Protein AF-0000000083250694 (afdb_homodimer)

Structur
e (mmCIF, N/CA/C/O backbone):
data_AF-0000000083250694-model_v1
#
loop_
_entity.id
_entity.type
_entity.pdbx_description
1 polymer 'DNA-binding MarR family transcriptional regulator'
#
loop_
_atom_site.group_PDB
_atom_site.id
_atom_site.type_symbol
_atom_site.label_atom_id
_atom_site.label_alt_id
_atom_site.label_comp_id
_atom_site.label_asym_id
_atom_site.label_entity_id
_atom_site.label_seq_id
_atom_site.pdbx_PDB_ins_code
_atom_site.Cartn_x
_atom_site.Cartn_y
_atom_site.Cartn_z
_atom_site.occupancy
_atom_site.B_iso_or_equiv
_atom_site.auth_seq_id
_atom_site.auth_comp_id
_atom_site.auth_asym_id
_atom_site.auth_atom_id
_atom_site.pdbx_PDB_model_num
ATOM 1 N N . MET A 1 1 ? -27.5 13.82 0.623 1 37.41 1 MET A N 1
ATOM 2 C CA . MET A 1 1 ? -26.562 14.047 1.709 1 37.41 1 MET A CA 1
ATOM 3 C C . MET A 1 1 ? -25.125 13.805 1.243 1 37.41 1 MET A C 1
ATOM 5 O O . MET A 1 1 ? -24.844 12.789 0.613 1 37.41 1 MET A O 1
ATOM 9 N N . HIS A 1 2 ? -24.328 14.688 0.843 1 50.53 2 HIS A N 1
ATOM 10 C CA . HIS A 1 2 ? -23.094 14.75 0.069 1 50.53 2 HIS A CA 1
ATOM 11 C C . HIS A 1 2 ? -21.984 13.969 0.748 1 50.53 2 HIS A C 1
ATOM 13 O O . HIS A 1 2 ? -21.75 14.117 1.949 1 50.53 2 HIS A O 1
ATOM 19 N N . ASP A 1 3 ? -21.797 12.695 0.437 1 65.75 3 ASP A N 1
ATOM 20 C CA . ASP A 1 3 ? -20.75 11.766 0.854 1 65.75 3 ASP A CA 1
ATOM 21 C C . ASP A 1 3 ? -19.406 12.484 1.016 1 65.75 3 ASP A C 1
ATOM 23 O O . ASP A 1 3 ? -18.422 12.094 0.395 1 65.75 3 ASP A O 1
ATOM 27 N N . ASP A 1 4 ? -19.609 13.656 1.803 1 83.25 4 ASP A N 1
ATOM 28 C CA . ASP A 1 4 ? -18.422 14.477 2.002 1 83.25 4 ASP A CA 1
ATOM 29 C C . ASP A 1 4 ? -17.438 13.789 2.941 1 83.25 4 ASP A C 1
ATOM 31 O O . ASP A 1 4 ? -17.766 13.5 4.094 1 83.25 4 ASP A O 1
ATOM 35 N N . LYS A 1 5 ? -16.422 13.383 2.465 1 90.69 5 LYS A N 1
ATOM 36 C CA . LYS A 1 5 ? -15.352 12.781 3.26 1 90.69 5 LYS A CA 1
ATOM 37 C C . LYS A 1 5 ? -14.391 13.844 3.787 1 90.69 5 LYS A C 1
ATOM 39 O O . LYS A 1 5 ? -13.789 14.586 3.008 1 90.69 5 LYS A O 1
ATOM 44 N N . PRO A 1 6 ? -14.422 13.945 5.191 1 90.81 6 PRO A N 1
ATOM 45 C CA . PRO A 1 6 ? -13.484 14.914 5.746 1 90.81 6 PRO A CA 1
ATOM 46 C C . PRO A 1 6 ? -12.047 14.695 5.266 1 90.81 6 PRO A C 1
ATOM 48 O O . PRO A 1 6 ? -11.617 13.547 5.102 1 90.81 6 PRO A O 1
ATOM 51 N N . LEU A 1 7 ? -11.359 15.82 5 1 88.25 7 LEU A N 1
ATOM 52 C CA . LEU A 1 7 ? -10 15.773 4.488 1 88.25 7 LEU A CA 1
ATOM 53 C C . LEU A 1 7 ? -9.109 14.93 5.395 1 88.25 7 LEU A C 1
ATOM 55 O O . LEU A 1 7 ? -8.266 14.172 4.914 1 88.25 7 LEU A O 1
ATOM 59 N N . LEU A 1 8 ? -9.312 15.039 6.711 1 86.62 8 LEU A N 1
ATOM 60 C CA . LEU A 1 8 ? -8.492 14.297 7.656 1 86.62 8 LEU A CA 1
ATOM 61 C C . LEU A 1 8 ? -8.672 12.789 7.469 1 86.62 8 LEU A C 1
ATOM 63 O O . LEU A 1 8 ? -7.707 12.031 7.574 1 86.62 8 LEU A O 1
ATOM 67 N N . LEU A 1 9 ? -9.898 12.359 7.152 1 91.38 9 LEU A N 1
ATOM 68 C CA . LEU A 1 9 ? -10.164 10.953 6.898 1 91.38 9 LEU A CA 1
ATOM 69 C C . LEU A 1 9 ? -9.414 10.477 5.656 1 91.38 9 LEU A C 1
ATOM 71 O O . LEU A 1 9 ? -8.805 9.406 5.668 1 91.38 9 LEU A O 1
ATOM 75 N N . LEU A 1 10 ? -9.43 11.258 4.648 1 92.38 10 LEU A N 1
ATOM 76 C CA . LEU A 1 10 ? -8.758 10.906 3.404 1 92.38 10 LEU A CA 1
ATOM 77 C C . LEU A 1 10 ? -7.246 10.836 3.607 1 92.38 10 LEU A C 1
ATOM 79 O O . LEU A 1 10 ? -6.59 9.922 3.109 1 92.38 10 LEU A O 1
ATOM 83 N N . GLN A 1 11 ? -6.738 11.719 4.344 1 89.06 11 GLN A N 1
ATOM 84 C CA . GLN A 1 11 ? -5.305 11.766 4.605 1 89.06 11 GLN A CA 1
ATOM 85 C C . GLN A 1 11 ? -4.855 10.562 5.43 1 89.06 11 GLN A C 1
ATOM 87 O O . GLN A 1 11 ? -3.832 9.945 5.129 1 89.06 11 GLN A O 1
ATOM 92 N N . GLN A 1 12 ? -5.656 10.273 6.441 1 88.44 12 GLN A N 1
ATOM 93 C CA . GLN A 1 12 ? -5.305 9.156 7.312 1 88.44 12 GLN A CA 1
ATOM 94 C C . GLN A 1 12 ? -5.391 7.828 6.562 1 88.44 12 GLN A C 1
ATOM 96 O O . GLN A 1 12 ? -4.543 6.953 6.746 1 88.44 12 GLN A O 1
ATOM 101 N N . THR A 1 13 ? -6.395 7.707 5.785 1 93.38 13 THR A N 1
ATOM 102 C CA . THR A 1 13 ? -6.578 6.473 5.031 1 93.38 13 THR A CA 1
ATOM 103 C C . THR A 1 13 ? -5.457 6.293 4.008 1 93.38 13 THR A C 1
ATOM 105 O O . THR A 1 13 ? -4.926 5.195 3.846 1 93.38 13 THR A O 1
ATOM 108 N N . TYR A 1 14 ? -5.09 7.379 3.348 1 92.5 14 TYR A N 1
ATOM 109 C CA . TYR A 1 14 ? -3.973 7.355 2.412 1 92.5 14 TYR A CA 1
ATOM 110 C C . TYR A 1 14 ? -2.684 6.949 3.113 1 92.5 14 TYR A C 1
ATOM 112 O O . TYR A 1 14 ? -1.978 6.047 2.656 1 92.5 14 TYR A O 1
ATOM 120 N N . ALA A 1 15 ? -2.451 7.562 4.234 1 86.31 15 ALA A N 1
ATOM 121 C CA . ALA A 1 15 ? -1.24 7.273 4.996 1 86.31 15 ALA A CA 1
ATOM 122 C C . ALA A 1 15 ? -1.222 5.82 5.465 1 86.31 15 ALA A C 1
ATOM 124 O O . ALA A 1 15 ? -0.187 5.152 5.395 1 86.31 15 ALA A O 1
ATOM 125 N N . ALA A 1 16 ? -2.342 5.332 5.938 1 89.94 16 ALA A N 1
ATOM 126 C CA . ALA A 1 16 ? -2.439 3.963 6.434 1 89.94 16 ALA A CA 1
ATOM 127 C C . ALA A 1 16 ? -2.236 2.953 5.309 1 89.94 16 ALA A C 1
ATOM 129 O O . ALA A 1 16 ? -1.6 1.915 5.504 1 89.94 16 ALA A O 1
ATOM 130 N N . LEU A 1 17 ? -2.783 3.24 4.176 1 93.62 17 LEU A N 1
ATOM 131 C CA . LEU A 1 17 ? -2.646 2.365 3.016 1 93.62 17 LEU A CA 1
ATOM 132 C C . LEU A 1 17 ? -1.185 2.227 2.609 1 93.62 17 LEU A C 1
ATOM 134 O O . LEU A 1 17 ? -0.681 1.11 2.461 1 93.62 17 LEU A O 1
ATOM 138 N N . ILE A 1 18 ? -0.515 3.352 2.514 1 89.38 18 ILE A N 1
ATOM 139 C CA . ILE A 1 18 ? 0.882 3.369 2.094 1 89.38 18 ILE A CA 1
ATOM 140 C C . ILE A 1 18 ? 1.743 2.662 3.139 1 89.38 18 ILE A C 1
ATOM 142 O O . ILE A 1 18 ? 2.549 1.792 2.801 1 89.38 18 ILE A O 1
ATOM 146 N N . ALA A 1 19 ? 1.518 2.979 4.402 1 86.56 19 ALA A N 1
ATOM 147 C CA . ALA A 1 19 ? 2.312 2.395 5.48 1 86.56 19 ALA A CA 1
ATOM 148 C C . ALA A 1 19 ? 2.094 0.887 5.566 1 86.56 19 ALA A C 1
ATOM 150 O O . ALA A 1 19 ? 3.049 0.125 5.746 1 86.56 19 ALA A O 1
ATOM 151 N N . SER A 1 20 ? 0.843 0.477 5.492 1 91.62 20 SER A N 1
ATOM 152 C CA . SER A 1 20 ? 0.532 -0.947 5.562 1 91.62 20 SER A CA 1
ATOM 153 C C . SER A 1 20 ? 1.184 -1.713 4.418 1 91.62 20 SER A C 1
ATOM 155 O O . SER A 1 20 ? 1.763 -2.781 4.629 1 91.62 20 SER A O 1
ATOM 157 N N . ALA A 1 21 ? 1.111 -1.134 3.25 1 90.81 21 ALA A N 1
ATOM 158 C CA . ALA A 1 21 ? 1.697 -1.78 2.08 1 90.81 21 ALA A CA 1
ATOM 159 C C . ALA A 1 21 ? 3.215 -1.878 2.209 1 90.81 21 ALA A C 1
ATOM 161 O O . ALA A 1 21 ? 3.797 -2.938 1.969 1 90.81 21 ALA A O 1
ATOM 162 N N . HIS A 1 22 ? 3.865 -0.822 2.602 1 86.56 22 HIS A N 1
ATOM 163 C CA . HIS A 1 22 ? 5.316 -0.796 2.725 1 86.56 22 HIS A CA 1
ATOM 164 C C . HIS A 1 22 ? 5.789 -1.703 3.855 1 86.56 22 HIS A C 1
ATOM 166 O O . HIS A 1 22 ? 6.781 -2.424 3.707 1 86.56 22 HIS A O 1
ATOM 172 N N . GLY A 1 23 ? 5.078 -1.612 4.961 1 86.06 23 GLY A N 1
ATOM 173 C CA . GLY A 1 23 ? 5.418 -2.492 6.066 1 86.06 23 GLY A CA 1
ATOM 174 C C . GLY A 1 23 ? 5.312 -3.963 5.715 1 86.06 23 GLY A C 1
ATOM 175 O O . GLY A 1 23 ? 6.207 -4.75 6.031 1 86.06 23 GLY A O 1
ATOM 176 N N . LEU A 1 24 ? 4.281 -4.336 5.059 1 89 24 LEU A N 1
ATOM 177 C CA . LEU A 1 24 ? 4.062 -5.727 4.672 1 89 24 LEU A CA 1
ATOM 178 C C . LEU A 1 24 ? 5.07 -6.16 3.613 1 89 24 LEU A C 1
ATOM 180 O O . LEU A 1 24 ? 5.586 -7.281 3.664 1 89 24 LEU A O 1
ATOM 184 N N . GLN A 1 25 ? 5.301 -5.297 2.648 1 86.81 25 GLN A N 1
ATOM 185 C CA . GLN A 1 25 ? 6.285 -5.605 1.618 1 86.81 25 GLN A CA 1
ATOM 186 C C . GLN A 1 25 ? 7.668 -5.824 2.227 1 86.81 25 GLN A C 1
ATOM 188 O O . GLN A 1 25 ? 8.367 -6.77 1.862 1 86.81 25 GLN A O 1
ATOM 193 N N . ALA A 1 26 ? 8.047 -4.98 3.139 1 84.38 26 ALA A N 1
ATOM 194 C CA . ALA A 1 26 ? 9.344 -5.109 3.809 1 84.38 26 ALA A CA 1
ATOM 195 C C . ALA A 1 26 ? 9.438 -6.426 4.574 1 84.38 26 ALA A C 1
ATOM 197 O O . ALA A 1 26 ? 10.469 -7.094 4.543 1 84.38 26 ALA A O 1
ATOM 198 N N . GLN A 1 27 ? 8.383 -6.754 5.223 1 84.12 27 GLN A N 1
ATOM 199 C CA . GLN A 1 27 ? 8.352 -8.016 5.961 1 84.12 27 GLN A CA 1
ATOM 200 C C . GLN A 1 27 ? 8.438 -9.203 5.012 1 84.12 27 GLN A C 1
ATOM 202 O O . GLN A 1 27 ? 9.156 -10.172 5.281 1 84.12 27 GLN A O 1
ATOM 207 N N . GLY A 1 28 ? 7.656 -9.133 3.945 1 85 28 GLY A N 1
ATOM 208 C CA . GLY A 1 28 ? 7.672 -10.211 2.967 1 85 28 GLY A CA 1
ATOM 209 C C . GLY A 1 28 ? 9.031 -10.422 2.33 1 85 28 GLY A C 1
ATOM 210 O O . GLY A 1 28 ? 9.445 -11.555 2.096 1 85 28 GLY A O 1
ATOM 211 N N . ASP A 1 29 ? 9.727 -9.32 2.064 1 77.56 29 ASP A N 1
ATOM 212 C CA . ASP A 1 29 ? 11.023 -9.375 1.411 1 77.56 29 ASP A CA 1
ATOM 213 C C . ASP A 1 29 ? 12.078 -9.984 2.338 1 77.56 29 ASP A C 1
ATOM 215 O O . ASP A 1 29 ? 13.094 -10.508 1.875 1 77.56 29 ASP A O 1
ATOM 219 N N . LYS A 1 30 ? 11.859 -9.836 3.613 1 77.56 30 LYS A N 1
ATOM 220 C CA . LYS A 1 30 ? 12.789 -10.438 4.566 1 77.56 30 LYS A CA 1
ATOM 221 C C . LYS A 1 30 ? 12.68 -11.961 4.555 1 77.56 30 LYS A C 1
--------------------------------------------------
TASK GOAL:
Your response should hold the lines from the first line of the entries above through the line with "ATOM 28 C CA", each retyped exactly, and nothing else.

TASK SOLUTION:
Protein AF-0000000083250694 (afdb_homodimer)

Structur
e (mmCIF, N/CA/C/O backbone):
data_AF-0000000083250694-model_v1
#
loop_
_entity.id
_entity.type
_entity.pdbx_description
1 polymer 'DNA-binding MarR family transcriptional regulator'
#
loop_
_atom_site.group_PDB
_atom_site.id
_atom_site.type_symbol
_atom_site.label_atom_id
_atom_site.label_alt_id
_atom_site.label_comp_id
_atom_site.label_asym_id
_atom_site.label_entity_id
_atom_site.label_seq_id
_atom_site.pdbx_PDB_ins_code
_atom_site.Cartn_x
_atom_site.Cartn_y
_atom_site.Cartn_z
_atom_site.occupancy
_atom_site.B_iso_or_equiv
_atom_site.auth_seq_id
_atom_site.auth_comp_id
_atom_site.auth_asym_id
_atom_site.auth_atom_id
_atom_site.pdbx_PDB_model_num
ATOM 1 N N . MET A 1 1 ? -27.5 13.82 0.623 1 37.41 1 MET A N 1
ATOM 2 C CA . MET A 1 1 ? -26.562 14.047 1.709 1 37.41 1 MET A CA 1
ATOM 3 C C . MET A 1 1 ? -25.125 13.805 1.243 1 37.41 1 MET A C 1
ATOM 5 O O . MET A 1 1 ? -24.844 12.789 0.613 1 37.41 1 MET A O 1
ATOM 9 N N . HIS A 1 2 ? -24.328 14.688 0.843 1 50.53 2 HIS A N 1
ATOM 10 C CA . HIS A 1 2 ? -23.094 14.75 0.069 1 50.53 2 HIS A CA 1
ATOM 11 C C . HIS A 1 2 ? -21.984 13.969 0.748 1 50.53 2 HIS A C 1
ATOM 13 O O . HIS A 1 2 ? -21.75 14.117 1.949 1 50.53 2 HIS A O 1
ATOM 19 N N . ASP A 1 3 ? -21.797 12.695 0.437 1 65.75 3 ASP A N 1
ATOM 20 C CA . ASP A 1 3 ? -20.75 11.766 0.854 1 65.75 3 ASP A CA 1
ATOM 21 C C . ASP A 1 3 ? -19.406 12.484 1.016 1 65.75 3 ASP A C 1
ATOM 23 O O . ASP A 1 3 ? -18.422 12.094 0.395 1 65.75 3 ASP A O 1
ATOM 27 N N . ASP A 1 4 ? -19.609 13.656 1.803 1 83.25 4 ASP A N 1
ATOM 28 C CA . ASP A 1 4 ? -18.422 14.477 2.002 1 83.25 4 ASP A CA 1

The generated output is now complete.